Worked with documentary films for more than 20 years at the Danish Film Board, as press officer, festival representative and film consultant/commissioner. Co-founder of Balticum Film and TV Festival, Filmkontakt Nord, Documentary of the EU and EDN (European Documentary Network).
Awards: 2004 the Danish Roos Prize for his contribution to the Danish and European documentary culture. 2006 an award for promoting Portuguese documentaries. 2014 he received the EDN Award “for an outstanding contribution to the development of the European documentary culture”. 2016 The Cross of the Knight of the Order for Merits to Lithuania. 2019 a Big Stamp at the 15th edition of ZagrebDox. 2021 receipt of the highest state decoration, Order of the Three Stars, Fourth Class, for the significant contribution to the development and promotion of Latvian documentary cinema outside Latvia. In 2022 he received an honorary award at DocsBarcelona’s 25th edition having served as organizer and programmer since the start of the festival.
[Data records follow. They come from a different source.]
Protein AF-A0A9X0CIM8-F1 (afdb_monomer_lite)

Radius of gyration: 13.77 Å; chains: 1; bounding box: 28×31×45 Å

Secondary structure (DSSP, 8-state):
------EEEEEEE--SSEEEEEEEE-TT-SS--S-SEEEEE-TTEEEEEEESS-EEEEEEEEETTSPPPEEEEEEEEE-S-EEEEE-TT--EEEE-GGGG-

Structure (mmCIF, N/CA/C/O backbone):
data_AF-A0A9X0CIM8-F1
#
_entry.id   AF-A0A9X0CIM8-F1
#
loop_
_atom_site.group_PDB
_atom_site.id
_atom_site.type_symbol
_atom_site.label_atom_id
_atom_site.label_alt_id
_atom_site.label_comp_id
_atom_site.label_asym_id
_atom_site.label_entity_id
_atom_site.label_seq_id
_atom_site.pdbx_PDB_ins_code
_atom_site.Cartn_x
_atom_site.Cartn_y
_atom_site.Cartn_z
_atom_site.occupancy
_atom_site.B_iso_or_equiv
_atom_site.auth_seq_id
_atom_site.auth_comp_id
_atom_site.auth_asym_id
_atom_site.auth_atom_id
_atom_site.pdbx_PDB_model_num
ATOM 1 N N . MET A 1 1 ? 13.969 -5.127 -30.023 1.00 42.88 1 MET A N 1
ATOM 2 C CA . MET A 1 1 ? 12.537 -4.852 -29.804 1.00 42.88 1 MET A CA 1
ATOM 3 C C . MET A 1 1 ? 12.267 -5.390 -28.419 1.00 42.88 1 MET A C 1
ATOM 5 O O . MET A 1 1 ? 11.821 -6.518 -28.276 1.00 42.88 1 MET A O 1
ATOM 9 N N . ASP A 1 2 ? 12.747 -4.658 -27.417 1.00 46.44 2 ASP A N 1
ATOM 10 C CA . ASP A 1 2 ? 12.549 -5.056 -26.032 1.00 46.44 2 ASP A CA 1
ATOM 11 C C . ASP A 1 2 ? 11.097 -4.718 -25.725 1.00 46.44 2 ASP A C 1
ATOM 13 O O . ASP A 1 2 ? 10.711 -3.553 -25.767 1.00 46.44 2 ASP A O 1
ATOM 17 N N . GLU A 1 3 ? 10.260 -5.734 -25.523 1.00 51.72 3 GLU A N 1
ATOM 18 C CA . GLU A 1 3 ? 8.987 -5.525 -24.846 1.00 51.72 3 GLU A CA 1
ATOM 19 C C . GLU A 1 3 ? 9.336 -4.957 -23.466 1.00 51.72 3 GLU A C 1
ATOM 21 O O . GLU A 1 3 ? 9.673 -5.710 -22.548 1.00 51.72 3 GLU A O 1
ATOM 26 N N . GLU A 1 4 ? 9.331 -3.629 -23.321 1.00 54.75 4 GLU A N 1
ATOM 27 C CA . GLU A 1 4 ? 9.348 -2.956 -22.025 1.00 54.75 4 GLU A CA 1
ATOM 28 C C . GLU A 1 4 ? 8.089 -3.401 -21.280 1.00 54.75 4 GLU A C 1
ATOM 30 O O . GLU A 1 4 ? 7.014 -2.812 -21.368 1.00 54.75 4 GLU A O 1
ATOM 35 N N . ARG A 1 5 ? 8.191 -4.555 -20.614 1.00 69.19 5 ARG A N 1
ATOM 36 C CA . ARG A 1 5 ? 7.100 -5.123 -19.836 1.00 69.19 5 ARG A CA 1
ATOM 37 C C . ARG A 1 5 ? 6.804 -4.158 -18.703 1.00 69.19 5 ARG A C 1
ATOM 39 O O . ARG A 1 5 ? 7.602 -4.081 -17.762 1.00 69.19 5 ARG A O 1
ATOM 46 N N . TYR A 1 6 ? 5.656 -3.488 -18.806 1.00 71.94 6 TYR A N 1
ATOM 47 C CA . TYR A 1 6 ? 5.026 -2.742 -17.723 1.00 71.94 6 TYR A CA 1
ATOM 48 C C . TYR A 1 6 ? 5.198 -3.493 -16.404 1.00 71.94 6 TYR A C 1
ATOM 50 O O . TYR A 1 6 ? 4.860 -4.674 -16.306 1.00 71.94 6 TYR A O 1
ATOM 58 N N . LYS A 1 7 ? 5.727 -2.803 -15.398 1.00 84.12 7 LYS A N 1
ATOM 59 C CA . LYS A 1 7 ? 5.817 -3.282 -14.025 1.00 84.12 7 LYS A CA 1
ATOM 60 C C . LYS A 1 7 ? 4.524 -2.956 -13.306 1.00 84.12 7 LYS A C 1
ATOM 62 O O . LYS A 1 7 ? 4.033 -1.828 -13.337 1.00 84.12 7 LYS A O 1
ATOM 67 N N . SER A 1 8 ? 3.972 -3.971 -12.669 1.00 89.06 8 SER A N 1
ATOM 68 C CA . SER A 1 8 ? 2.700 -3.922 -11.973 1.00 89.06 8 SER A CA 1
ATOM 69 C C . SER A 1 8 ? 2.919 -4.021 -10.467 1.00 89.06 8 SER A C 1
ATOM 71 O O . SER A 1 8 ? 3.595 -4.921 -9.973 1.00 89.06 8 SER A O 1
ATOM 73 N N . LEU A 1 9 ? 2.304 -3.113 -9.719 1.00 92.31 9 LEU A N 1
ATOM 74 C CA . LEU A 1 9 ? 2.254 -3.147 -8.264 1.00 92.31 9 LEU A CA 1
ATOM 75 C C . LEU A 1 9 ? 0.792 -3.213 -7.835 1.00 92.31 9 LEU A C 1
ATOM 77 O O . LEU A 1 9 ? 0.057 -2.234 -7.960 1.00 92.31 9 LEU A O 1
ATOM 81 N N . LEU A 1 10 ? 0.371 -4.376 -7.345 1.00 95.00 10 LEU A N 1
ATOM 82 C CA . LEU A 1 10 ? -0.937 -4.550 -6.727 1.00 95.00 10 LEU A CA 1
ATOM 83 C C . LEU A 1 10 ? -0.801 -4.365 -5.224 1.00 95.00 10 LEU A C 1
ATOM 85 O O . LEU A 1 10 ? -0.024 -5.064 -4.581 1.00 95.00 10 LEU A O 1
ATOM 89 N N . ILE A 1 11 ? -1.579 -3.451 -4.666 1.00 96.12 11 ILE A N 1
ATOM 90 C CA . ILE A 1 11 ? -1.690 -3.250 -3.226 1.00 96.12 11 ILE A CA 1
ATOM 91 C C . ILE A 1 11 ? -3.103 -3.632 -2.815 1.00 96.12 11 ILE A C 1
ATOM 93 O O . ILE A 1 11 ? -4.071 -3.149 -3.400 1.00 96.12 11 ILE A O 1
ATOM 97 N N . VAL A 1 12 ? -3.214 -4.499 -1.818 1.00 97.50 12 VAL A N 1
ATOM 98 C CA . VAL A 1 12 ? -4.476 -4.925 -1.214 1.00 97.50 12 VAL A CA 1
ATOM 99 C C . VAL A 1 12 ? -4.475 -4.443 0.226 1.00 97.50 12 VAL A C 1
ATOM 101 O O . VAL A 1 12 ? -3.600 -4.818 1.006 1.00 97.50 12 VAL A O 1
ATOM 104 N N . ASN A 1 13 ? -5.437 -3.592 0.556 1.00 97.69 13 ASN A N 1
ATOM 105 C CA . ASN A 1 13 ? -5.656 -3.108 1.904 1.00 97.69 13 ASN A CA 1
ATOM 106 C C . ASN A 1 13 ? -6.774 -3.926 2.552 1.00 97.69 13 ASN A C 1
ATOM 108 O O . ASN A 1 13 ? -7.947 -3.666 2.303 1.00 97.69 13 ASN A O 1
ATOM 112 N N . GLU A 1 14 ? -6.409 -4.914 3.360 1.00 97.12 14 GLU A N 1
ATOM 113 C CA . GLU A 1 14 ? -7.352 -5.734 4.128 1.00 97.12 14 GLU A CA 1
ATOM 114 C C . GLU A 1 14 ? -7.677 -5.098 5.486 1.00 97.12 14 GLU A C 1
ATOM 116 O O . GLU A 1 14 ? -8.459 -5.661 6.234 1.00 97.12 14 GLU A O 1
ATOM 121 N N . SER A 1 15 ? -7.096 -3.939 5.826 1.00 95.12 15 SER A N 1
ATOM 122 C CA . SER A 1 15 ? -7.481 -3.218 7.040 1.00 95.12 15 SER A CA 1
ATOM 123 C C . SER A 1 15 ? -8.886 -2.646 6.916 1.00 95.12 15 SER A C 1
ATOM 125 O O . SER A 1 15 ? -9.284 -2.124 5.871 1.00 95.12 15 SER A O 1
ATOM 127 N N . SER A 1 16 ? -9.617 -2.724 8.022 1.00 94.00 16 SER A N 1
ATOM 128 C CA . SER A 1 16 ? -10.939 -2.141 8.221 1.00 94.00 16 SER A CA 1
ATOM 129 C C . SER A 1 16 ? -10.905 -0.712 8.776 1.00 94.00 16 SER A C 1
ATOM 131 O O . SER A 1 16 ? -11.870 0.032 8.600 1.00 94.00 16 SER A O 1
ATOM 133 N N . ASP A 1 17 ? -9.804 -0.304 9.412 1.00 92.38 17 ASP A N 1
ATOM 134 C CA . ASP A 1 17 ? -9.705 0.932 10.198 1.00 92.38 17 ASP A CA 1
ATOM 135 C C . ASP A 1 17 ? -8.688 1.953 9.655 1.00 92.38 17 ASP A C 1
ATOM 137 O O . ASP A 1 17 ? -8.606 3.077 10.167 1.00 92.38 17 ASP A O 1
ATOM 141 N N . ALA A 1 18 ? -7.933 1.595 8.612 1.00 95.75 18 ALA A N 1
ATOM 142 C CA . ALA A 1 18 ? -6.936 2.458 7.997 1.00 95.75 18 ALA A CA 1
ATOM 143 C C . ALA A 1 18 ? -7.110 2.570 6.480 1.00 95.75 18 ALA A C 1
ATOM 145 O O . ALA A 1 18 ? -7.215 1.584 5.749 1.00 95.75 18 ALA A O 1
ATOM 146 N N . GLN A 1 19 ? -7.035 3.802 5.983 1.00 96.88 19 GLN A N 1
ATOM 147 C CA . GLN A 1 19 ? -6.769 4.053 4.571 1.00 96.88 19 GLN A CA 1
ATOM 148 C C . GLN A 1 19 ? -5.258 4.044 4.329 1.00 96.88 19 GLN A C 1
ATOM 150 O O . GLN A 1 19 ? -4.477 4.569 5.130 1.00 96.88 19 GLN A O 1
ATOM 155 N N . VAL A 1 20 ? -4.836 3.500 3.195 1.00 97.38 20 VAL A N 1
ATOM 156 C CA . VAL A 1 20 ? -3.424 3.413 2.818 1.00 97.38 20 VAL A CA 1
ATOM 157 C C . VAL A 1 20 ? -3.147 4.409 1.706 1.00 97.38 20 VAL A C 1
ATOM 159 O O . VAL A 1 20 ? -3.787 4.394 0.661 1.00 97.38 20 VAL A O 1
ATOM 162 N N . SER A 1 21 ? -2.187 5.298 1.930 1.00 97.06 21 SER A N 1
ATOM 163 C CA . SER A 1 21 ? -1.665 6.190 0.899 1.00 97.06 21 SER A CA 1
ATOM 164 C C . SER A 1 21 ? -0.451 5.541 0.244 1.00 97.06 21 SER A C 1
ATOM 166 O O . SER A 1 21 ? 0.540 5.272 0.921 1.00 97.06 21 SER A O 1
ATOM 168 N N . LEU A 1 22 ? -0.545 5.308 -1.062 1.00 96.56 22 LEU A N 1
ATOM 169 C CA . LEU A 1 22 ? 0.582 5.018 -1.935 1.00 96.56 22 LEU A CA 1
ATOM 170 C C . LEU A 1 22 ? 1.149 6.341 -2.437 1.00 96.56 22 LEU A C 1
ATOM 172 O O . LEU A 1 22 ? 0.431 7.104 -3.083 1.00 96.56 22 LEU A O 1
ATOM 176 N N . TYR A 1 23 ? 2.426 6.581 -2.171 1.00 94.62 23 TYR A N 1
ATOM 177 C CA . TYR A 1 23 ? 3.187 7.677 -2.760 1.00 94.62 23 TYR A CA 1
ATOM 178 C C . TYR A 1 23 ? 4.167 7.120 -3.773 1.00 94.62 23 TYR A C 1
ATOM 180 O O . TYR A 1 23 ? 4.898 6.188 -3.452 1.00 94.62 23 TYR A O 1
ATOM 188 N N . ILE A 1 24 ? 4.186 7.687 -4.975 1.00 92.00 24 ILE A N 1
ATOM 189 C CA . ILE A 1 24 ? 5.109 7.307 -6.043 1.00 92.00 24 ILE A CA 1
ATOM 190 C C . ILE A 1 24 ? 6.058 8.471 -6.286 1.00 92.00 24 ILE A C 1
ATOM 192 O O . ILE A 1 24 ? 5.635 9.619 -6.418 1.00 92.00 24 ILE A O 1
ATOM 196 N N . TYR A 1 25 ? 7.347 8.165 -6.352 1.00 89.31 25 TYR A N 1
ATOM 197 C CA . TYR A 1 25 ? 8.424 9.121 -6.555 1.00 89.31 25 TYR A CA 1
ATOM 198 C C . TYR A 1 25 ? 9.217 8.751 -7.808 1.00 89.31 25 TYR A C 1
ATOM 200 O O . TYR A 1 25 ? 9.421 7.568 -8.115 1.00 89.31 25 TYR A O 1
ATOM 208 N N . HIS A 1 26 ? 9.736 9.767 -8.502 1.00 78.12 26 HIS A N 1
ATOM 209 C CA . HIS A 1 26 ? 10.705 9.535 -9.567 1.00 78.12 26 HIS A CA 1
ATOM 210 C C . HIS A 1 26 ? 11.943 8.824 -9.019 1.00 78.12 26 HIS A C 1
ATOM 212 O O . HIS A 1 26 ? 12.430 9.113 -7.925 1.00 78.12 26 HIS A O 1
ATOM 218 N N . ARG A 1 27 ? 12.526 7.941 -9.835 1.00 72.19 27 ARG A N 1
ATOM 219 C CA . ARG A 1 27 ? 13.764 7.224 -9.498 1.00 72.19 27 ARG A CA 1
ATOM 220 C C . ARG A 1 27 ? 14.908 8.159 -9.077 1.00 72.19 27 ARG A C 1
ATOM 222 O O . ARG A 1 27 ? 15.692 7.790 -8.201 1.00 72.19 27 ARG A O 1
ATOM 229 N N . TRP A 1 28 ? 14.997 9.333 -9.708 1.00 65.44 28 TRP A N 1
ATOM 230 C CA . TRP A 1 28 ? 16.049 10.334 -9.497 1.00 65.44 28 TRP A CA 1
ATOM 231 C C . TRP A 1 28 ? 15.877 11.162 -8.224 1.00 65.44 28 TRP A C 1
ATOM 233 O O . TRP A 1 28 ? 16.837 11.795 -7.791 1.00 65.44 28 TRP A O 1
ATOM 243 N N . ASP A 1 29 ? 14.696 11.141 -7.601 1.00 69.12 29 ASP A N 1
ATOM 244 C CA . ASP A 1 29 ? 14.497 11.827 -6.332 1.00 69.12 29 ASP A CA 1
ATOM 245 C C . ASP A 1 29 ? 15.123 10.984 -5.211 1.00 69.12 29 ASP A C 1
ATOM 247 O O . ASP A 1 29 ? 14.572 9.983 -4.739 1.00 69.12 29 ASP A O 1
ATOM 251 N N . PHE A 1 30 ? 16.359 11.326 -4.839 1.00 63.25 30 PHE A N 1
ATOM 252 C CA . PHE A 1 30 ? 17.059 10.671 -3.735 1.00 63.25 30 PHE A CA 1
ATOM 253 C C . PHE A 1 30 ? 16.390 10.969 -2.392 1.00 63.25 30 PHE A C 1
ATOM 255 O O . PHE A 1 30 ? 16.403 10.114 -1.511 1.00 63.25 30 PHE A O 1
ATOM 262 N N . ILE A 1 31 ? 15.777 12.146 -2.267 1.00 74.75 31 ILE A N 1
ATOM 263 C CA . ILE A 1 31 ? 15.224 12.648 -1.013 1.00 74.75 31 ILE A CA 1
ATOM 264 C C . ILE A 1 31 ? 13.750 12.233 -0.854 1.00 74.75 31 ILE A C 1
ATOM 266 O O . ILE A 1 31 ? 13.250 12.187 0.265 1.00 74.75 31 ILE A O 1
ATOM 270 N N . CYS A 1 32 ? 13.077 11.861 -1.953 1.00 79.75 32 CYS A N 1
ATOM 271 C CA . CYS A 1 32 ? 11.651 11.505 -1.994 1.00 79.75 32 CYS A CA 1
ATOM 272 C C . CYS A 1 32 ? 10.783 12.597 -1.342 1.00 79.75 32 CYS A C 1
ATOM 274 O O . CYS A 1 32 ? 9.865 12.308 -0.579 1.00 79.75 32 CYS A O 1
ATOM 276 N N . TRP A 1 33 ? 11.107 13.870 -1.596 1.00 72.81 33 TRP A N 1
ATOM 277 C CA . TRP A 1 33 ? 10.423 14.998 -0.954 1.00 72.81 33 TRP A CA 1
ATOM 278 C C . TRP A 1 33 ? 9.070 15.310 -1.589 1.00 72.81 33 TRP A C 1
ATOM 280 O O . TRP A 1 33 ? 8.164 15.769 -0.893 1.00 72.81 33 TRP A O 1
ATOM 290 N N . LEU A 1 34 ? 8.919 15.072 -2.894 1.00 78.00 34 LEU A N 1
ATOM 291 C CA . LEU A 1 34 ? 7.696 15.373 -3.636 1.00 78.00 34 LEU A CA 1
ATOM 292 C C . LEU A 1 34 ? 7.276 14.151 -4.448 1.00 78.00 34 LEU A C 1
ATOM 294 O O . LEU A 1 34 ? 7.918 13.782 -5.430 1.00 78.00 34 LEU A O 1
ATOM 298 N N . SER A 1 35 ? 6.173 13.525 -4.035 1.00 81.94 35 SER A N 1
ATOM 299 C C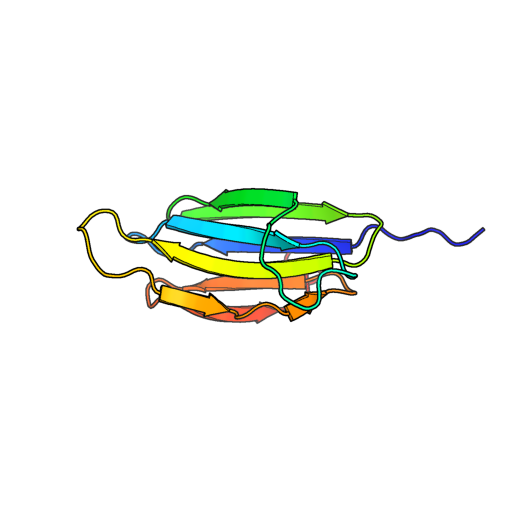A . SER A 1 35 ? 5.559 12.451 -4.811 1.00 81.94 35 SER A CA 1
ATOM 300 C C . SER A 1 35 ? 4.994 13.006 -6.114 1.00 81.94 35 SER A C 1
ATOM 302 O O . SER A 1 35 ? 4.297 14.023 -6.096 1.00 81.94 35 SER A O 1
ATOM 304 N N . ILE A 1 36 ? 5.226 12.306 -7.218 1.00 84.69 36 ILE A N 1
ATOM 305 C CA . ILE A 1 36 ? 4.665 12.651 -8.530 1.00 84.69 36 ILE A CA 1
ATOM 306 C C . ILE A 1 36 ? 3.230 12.169 -8.698 1.00 84.69 36 ILE A C 1
ATOM 308 O O . ILE A 1 36 ? 2.429 12.803 -9.377 1.00 84.69 36 ILE A O 1
ATOM 312 N N . GLU A 1 37 ? 2.896 11.070 -8.033 1.00 89.50 37 GLU A N 1
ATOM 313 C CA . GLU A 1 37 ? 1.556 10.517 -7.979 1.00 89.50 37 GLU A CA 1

From 1996 until 2005 he was the first director of EDN (European Documentary Network). From 2006 a freelance consultant and teacher in workshops like Ex Oriente, DocsBarcelona, Archidoc, Documentary Campus, Storydoc, Baltic Sea Forum, Black Sea DocStories, Caucadoc, CinéDOC Tbilisi, Docudays Kiev, Dealing With the Past Sarajevo FF as well as programme consultant for the festivals Magnificent7 in Belgrade, DOCSBarcelona, Verzio Budapest, Message2Man in St. Petersburg and DOKLeipzig. Teaches at the Zelig Documentary School in Bolzano Italy.